Having it all Figured Out

I was reading Momastery this morning when I came upon this little snippet:

I feel like I should have some of it figured out for you. I should be well rounded and confident and secure. I should be more like Cheryl Sandberg, really. I just finished Lean In – her new book – and I liked it. Good woman, good book. Lean In is about how we as women need to lean in to our careers and accept more responsibility and not worry so much about balance, I guess. She seems to have a lot figured out – she doesn’t seem tortured by any of it. Me – I’m a little tortured. I know my work is important, and I’d love to keep Leaning In, but mostly I just want to Lie Down to tell you the damn truth. Perhaps that will be the title of my next book.

I have to say that I resonate with this. I worry. I’m a little tortured. I know that worrying isn’t useful and I am working on it. blah blah. But I also know that there will be some of me that worries. And I am learning to embrace who I am. I don’t mean to imply that worrying is a good thing. Or that worrying means I care more. It’s just who I am. It’s a part of me and while I’d like it not to interfere with my life or joy, I am also ok to accept it as a part of me.

I was then listening to a podcast and someone said something like when we meet people who know stuff we don’t know, we assume they know more than we do. I think this is so true. It’s like when we meet people who do different things than we do, we assume they do more not different.

We take what we see in them and overlay it onto our own lives. We don’t realize that they might know these things but not some of what we know. People often reach out to me and ask me how I manage to do all I do. They assume I do all they do plus all I do. I reply and tell them that I don’t cook or clean and that gives me a lot of time they might not have.

This is a crucial thing to keep in mind. I think we are inadvertantly comparing ourselves when we read things or hear things. Not everyone is the same. People talk about what they care about and don’t talk about things that do not matter as much to them. Sheryl cares about women having a place in the workplace and she probably doesn’t care as much about some of the things that might matter to you. I care about making art and not as much about cooking. There are some things I know better than you and other things I don’t know at all. Sheryl doesn’t worry about balance (or maybe she does in some other ways, who knows? In fairness, I haven’t read her book, I am just using Glennon’s quote above as my reference). I do. I decided long ago that it matters to me to be home with my kids, even if I am working and they watch TV more than they should because of it. I am not doing it for them. I am doing it for me.

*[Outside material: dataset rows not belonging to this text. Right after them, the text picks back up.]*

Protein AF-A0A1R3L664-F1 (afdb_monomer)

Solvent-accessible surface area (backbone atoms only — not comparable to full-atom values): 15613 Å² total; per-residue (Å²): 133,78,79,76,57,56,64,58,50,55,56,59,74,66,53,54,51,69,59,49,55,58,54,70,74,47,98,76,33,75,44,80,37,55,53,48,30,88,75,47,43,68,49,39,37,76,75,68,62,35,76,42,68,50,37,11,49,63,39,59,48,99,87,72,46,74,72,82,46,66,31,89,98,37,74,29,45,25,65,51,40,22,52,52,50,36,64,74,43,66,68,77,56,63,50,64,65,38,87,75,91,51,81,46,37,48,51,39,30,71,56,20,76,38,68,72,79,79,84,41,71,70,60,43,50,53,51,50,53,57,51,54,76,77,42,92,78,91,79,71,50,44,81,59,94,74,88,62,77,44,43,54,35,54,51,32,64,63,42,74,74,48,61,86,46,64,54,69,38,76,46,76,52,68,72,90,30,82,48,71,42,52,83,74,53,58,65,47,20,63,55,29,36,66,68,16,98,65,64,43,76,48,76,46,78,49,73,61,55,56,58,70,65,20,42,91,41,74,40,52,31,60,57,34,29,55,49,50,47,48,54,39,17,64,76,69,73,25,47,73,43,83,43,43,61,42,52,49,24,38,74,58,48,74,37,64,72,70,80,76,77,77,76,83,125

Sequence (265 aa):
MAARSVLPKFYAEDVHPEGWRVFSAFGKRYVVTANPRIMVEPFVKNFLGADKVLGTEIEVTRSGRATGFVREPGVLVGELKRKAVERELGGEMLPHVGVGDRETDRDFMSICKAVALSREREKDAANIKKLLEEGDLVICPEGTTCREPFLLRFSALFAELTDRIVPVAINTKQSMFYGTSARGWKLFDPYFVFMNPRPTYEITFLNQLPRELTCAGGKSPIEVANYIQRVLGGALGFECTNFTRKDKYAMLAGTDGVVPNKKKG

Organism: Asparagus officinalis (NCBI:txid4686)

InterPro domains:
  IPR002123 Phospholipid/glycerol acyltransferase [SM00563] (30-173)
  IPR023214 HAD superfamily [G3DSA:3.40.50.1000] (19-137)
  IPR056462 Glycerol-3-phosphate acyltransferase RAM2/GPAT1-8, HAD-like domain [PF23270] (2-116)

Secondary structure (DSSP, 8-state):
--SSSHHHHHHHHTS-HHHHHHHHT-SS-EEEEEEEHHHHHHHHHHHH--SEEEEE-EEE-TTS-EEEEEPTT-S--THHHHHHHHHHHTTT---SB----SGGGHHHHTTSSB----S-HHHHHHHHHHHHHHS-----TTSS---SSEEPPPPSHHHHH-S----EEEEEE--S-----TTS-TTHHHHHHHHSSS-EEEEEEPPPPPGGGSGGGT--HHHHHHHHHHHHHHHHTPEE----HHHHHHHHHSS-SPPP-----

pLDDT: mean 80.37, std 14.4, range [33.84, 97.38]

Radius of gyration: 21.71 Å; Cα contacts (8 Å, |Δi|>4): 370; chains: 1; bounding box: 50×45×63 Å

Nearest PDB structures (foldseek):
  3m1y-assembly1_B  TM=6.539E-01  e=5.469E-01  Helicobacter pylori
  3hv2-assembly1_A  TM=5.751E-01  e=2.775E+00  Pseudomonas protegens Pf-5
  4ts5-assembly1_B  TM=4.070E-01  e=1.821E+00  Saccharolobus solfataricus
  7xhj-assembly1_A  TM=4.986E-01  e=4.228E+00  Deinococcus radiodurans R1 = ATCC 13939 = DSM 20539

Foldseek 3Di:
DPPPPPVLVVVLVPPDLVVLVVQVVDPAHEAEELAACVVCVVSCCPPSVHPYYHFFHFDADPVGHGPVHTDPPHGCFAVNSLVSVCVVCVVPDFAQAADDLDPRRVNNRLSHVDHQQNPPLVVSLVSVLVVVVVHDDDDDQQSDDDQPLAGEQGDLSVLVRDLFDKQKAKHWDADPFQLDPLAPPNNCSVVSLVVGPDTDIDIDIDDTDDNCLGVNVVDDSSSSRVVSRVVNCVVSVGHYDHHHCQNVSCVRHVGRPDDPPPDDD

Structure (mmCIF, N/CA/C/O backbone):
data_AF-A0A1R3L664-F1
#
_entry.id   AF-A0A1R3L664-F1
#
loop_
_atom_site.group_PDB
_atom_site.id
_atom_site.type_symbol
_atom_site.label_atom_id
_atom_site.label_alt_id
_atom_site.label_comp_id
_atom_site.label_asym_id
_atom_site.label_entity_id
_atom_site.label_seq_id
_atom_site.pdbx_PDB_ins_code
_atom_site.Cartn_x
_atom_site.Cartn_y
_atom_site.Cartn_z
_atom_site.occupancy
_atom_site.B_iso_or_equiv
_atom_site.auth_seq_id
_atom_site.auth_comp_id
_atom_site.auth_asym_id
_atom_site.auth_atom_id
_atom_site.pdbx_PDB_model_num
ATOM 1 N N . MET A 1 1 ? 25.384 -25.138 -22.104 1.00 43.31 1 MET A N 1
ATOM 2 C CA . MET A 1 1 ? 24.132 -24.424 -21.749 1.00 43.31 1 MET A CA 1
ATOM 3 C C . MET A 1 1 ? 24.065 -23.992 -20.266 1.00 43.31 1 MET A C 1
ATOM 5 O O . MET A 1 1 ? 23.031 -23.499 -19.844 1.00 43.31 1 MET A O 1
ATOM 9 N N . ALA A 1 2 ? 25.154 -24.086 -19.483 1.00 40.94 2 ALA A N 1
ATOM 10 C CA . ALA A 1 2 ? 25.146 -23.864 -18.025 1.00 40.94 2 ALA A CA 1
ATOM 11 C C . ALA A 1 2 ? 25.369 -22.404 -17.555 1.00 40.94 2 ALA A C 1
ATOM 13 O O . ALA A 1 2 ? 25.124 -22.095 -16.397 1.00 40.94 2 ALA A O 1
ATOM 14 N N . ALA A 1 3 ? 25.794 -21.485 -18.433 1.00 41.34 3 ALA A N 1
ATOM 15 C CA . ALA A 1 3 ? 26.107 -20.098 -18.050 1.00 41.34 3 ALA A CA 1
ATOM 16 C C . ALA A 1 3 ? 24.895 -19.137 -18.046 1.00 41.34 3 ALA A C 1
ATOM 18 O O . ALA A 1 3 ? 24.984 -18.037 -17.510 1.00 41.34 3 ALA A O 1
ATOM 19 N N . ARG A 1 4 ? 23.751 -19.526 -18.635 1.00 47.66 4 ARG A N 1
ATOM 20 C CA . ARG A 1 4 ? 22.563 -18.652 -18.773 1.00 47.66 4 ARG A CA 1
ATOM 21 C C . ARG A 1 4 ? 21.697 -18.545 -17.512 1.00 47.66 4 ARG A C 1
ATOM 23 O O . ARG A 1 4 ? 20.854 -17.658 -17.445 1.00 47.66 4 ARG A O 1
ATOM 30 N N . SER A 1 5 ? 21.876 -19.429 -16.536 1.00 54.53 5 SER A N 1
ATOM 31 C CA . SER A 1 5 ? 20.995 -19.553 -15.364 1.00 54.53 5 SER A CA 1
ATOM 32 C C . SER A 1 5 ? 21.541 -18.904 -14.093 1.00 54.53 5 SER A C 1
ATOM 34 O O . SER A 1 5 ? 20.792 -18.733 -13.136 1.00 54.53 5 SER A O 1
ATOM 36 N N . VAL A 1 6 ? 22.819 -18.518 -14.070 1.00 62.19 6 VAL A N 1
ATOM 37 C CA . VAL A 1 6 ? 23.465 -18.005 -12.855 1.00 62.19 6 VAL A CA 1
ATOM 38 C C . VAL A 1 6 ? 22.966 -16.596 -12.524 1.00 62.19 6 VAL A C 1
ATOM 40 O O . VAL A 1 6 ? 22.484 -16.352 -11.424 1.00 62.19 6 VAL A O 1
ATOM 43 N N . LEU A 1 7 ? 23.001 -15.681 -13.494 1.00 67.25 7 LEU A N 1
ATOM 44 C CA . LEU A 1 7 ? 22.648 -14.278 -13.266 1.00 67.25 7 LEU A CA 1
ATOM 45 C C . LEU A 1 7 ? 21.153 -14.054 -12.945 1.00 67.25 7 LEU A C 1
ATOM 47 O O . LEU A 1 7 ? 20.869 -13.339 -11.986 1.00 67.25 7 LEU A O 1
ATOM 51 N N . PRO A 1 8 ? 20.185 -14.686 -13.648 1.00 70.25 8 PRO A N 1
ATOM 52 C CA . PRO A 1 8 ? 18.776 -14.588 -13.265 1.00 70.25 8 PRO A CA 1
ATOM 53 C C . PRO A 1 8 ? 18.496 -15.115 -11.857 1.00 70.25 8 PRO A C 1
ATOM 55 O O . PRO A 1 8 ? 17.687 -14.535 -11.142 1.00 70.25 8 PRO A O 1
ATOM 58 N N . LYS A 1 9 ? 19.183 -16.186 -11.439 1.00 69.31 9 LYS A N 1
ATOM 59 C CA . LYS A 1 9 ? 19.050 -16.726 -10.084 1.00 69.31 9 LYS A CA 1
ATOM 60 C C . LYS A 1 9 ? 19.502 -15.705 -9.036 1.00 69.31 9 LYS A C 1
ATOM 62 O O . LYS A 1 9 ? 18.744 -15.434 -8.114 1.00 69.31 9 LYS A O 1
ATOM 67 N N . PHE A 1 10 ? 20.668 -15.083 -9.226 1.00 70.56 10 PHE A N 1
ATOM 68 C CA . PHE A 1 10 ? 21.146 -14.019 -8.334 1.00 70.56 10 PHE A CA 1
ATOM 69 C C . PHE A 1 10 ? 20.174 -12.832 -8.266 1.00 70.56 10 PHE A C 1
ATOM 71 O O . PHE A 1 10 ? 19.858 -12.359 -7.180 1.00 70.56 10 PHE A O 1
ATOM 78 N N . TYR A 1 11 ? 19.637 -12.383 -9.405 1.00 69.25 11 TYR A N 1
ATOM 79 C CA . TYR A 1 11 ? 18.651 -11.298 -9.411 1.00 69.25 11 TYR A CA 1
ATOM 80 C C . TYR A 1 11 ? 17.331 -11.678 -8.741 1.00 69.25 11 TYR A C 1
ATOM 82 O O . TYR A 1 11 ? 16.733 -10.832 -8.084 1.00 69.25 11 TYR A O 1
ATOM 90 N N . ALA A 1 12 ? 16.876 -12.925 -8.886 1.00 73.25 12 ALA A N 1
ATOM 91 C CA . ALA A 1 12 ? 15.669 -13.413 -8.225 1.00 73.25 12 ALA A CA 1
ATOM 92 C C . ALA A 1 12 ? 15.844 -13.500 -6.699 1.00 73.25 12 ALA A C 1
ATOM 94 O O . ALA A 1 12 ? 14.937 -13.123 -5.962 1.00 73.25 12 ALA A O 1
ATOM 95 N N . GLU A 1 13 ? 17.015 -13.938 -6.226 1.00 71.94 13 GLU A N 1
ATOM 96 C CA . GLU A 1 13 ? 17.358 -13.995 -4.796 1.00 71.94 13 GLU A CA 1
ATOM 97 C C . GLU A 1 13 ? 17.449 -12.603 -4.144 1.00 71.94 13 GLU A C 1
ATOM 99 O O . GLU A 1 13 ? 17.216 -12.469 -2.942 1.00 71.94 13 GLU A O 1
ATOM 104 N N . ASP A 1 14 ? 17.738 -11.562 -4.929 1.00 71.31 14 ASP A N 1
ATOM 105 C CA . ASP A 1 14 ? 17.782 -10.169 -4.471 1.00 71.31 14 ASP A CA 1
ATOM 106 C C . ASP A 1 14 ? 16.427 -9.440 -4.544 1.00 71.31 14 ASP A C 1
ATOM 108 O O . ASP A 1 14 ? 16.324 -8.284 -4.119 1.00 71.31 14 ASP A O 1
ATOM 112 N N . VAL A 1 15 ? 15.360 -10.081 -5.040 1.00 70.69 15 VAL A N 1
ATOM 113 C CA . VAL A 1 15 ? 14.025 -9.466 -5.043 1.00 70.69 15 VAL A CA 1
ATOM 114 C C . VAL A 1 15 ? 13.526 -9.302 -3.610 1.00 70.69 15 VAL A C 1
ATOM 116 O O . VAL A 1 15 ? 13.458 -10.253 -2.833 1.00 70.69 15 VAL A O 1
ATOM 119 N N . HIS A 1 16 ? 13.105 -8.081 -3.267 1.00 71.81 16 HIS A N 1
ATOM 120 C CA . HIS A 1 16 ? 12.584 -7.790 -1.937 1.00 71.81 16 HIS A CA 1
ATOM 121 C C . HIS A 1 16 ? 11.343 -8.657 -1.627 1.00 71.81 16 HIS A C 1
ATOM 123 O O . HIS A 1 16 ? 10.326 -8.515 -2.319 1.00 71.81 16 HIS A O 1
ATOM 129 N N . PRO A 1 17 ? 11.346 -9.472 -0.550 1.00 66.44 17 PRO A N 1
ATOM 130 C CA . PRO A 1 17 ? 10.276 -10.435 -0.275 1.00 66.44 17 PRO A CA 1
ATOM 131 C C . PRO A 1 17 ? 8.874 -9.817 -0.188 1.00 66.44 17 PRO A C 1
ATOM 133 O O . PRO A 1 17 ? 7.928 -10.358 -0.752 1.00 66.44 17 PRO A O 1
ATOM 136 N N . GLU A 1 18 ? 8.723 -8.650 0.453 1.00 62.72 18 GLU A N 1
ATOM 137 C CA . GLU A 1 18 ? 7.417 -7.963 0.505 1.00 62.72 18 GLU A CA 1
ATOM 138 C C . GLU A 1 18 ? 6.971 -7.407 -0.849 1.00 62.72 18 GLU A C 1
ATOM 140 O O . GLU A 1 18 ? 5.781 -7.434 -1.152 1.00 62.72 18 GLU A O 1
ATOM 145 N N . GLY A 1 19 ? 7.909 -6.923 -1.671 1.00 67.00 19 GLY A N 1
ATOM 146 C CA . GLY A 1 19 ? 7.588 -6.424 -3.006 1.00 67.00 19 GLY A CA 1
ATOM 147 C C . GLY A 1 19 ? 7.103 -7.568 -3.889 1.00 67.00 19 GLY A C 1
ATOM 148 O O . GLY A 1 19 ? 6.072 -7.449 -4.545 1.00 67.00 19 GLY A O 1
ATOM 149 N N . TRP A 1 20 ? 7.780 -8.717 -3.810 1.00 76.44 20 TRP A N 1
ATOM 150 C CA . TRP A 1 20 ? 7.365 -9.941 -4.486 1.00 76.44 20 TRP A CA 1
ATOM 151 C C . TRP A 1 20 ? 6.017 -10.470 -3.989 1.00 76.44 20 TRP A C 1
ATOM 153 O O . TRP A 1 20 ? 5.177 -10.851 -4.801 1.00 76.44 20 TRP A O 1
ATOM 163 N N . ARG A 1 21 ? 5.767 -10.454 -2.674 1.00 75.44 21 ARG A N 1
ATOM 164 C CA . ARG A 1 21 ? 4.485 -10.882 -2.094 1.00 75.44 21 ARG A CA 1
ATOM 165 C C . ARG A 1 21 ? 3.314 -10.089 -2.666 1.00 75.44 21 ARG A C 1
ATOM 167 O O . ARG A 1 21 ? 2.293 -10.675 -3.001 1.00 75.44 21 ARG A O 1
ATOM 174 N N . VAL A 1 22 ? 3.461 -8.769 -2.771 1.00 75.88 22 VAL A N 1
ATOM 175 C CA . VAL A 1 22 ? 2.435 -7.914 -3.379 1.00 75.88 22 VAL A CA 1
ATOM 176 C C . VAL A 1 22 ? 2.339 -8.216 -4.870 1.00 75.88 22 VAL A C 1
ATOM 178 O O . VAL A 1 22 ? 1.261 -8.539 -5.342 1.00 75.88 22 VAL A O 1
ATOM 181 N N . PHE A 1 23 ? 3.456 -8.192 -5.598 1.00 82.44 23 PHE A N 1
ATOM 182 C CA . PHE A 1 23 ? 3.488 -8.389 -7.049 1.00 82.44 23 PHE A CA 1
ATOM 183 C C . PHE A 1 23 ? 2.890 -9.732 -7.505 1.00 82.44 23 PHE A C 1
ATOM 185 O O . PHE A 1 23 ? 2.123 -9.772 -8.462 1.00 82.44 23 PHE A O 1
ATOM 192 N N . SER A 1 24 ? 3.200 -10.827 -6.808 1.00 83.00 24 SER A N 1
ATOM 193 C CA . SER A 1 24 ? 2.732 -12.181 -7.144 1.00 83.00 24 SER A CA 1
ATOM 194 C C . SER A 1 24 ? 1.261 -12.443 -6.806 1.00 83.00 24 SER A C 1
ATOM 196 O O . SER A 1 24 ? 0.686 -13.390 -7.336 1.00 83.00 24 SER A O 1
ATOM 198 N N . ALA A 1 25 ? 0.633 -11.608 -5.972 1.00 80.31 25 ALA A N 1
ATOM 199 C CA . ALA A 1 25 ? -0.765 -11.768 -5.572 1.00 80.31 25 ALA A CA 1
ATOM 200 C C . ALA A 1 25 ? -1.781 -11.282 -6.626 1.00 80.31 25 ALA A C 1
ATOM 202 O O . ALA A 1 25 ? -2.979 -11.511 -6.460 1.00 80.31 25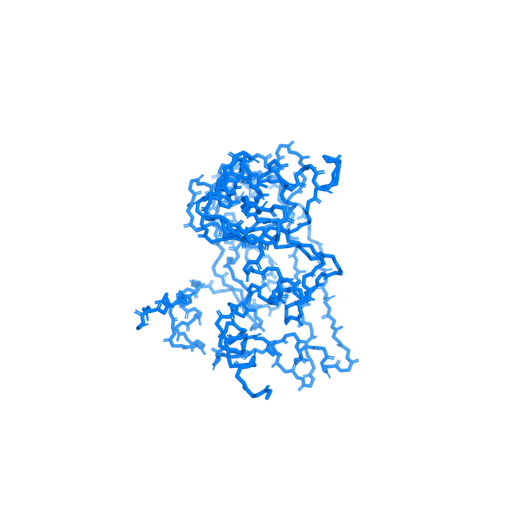 ALA A O 1
ATOM 203 N N . PHE A 1 26 ? -1.337 -10.610 -7.696 1.00 80.69 26 PHE A N 1
ATOM 204 C CA . PHE A 1 26 ? -2.218 -10.053 -8.729 1.00 80.69 26 PHE A CA 1
ATOM 205 C C . PHE A 1 26 ? -2.163 -10.851 -10.031 1.00 80.69 26 PHE A C 1
ATOM 207 O O . PHE A 1 26 ? -1.102 -11.297 -10.462 1.00 80.69 26 PHE A O 1
ATOM 214 N N . GLY A 1 27 ? -3.315 -10.960 -10.701 1.00 85.19 27 GLY A N 1
ATOM 215 C CA . GLY A 1 27 ? -3.420 -11.642 -11.994 1.00 85.19 27 GLY A CA 1
ATOM 216 C C . GLY A 1 27 ? -2.791 -10.882 -13.166 1.00 85.19 27 GLY A C 1
ATOM 217 O O . GLY A 1 27 ? -2.376 -11.516 -14.127 1.00 85.19 27 GLY A O 1
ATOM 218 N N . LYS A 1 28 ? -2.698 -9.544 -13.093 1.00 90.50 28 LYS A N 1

I’d like to be well-rounded, confident, and secure, too. But I also know that we’re making that assumption about Sheryl because of her book. This might be an area where she is all those things. But there are probably other areas where she is not (and I am.) And maybe she doesn’t care about those.

The thing is we are each very different from each other. We have differing values, schedules, histories, and preferences. And, to add to it, many of us are married to another person who also differs in all these things creating yet a third dynamic of a marriage where there are values, schedules, histories and preferences that might slightly (or wildly) differ from each of the individuals in that marriage. There are a lot of elements at play here and to make a simple assumption that the one, tiny side you see of someone represents them in any major way is just too simplistic.

I have come to learn that no one has it figured out. No one is 100% confident or balanced or perfect. Or even 100% happy. We are all tortured in our own little (or big) ways. When we see others who do not share our particular tortures, we don’t realize they may have a set of their own. We assume the worst of ourselves and the best of others. (by the way, this is one of the reasons I like blogs that tend to be more honest in sharing some of the harder sides of life, they force you to remove your rose-colored glasses when you read the blog.)

Come to think of it, I don’t even think life is about having it all figured out. What would be the point of that? It’s about trying to be here, in this wonderful moment. As Thich Nhat Hanh says during my morning meditation:

Breathing In, I go back to the Present Moment. Breathing Out, I know this is a Wonderful Moment. The moment when I realize that I am still alive. I can touch life. Because to be alive is a miracle. To be alive and to know that you’re alive is the greatest of all miracles. And if you don’t go back to the present moment, you cannot perform that miracle…..This is a Wonderful Moment. In fact, it is the only moment available to me to live

It’s not about being perfect or having it all figured out. It’s about fully being here, right now, and enjoying this very moment.